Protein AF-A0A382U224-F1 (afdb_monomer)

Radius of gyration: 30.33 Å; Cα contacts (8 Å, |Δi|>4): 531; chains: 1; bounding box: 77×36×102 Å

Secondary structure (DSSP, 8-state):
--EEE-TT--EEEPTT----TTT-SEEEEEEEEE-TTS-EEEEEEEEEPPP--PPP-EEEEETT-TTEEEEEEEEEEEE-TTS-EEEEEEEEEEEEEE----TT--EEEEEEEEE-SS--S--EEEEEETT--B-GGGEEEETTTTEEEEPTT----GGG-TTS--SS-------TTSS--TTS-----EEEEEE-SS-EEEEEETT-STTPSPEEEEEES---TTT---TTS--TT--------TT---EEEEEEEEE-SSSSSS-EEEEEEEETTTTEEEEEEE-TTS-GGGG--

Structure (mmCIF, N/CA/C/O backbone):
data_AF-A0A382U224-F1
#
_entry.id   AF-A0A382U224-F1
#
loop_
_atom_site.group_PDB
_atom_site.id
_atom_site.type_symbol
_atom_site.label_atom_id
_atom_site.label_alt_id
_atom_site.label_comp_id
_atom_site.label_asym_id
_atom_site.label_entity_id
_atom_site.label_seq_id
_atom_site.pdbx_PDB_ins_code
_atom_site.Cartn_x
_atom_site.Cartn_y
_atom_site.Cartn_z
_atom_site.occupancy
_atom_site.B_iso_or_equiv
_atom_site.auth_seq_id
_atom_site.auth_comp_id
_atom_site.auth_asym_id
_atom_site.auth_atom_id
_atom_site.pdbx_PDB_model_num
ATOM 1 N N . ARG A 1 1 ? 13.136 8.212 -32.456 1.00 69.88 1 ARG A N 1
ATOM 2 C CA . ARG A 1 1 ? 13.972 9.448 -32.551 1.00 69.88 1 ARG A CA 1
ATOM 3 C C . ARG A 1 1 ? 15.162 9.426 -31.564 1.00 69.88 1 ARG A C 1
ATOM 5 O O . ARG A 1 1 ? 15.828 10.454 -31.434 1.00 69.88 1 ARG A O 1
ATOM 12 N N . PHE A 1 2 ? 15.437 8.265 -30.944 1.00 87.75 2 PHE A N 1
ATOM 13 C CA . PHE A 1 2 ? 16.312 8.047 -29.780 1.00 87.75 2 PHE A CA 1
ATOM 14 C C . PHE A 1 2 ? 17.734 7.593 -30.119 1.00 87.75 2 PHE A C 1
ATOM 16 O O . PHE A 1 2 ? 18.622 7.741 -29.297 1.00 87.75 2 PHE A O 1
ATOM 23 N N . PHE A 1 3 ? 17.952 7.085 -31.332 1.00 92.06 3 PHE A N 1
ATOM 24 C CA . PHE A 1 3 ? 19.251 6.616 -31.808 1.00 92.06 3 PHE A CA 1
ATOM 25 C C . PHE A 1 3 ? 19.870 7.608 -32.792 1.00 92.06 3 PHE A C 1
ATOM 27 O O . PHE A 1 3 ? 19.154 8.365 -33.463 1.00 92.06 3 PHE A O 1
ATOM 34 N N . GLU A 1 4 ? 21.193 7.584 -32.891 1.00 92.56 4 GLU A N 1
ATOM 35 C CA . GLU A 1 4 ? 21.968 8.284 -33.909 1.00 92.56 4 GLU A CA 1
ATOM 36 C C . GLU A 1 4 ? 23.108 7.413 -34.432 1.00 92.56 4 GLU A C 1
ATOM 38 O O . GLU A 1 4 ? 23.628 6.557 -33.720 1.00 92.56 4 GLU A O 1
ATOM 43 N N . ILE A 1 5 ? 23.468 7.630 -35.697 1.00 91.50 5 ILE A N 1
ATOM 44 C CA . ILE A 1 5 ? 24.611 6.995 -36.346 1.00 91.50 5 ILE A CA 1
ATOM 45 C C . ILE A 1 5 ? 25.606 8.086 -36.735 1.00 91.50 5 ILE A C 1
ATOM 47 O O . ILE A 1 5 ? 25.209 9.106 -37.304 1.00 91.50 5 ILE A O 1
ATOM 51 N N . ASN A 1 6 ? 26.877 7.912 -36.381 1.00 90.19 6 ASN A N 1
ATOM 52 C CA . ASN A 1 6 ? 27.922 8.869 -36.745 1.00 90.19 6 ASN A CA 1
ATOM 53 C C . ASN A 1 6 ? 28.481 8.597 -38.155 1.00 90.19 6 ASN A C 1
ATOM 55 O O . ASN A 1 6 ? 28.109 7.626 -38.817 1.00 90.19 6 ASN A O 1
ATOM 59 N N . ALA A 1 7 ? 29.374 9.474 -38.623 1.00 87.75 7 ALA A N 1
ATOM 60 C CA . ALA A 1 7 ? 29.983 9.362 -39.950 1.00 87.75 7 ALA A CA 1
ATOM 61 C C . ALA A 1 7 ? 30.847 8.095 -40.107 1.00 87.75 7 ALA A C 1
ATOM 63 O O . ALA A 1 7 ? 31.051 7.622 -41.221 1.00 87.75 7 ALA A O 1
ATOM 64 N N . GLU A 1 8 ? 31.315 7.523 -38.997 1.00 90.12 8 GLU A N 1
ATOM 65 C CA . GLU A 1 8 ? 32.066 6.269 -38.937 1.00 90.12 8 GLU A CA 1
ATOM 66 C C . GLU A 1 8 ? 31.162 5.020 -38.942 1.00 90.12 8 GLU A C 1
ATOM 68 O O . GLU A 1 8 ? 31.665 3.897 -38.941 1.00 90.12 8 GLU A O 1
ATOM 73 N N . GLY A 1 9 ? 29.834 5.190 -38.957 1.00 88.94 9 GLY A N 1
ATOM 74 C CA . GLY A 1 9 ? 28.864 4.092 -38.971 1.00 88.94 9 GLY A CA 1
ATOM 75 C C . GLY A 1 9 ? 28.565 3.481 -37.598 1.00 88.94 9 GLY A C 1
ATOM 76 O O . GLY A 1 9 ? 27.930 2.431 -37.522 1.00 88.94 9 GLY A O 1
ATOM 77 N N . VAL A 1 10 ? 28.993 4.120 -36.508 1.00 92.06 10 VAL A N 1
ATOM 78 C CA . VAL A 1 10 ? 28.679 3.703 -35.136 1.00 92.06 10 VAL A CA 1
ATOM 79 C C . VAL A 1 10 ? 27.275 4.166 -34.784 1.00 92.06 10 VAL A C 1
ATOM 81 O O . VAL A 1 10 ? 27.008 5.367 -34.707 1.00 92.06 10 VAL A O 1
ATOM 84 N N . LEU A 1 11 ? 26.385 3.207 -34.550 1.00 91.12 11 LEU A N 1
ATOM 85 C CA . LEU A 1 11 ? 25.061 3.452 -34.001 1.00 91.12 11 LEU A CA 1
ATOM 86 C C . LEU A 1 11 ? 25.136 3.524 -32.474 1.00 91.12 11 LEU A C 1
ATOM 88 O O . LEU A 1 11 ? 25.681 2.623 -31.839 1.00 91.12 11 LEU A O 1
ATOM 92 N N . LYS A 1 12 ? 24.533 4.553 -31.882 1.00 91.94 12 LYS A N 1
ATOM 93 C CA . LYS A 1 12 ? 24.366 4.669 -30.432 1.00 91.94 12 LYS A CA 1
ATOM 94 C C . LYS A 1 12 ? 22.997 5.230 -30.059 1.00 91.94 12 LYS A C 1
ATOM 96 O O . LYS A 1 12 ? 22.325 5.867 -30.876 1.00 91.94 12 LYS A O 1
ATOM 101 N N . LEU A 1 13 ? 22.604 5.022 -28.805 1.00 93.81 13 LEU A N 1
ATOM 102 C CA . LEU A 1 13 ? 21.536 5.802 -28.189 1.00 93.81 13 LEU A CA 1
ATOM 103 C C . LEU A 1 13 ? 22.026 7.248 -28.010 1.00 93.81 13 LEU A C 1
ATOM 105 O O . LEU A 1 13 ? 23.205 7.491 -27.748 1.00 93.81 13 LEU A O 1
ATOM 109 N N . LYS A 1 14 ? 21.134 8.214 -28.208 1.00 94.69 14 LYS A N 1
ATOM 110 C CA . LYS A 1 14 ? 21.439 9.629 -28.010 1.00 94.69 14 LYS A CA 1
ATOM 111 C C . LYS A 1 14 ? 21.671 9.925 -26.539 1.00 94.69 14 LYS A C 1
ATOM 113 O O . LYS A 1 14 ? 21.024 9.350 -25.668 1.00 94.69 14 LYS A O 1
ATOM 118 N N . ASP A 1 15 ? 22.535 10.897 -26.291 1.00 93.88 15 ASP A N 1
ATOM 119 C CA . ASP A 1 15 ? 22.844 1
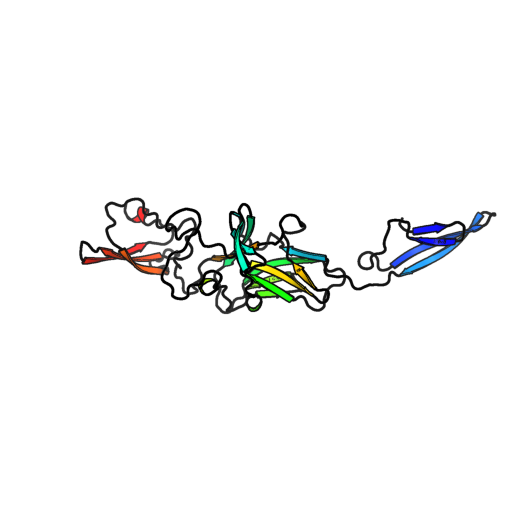1.359 -24.946 1.00 93.88 15 ASP A CA 1
ATOM 120 C C . ASP A 1 15 ? 21.559 11.837 -24.236 1.00 93.88 15 ASP A C 1
ATOM 122 O O . ASP A 1 15 ? 20.720 12.524 -24.828 1.00 93.88 15 ASP A O 1
ATOM 126 N N . GLY A 1 16 ? 21.400 11.452 -22.967 1.00 93.38 16 GLY A N 1
ATOM 127 C CA . GLY A 1 16 ? 20.220 11.770 -22.154 1.00 93.38 16 GLY A CA 1
ATOM 128 C C . GLY A 1 16 ? 19.013 10.844 -22.352 1.00 93.38 16 GLY A C 1
ATOM 129 O O . GLY A 1 16 ? 18.013 11.025 -21.665 1.00 93.38 16 GLY A O 1
ATOM 130 N N . PHE A 1 17 ? 19.094 9.856 -23.246 1.00 92.56 17 PHE A N 1
ATOM 131 C CA . PHE A 1 17 ? 18.107 8.780 -23.345 1.00 92.56 17 PHE A CA 1
ATOM 132 C C . PHE A 1 17 ? 18.631 7.508 -22.679 1.00 92.56 17 PHE A C 1
ATOM 134 O O . PHE A 1 17 ? 19.838 7.273 -22.640 1.00 92.56 17 PHE A O 1
ATOM 141 N N . GLN A 1 18 ? 17.710 6.693 -22.175 1.00 91.25 18 GLN A N 1
ATOM 142 C CA . GLN A 1 18 ? 17.973 5.373 -21.605 1.00 91.25 18 GLN A CA 1
ATOM 143 C C . GLN A 1 18 ? 17.021 4.368 -22.261 1.00 91.25 18 GLN A C 1
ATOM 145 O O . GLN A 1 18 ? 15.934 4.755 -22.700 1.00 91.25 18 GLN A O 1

TASK ITEM
Output the line holding "ATOM 141 N N", then every later line through the end of the records above, exactly as given and nothing else.

RESULT OF THE EXERCISE
ATOM 141 N N . GLN A 1 18 ? 17.710 6.693 -22.175 1.00 91.25 18 GLN A N 1
ATOM 142 C CA . GLN A 1 18 ? 17.973 5.373 -21.605 1.00 91.25 18 GLN A CA 1
ATOM 143 C C . GLN A 1 18 ? 17.021 4.368 -22.261 1.00 91.25 18 GLN A C 1
ATOM 145 O O . GLN A 1 18 ? 15.934 4.755 -22.700 1.00 91.25 18 GLN A O 1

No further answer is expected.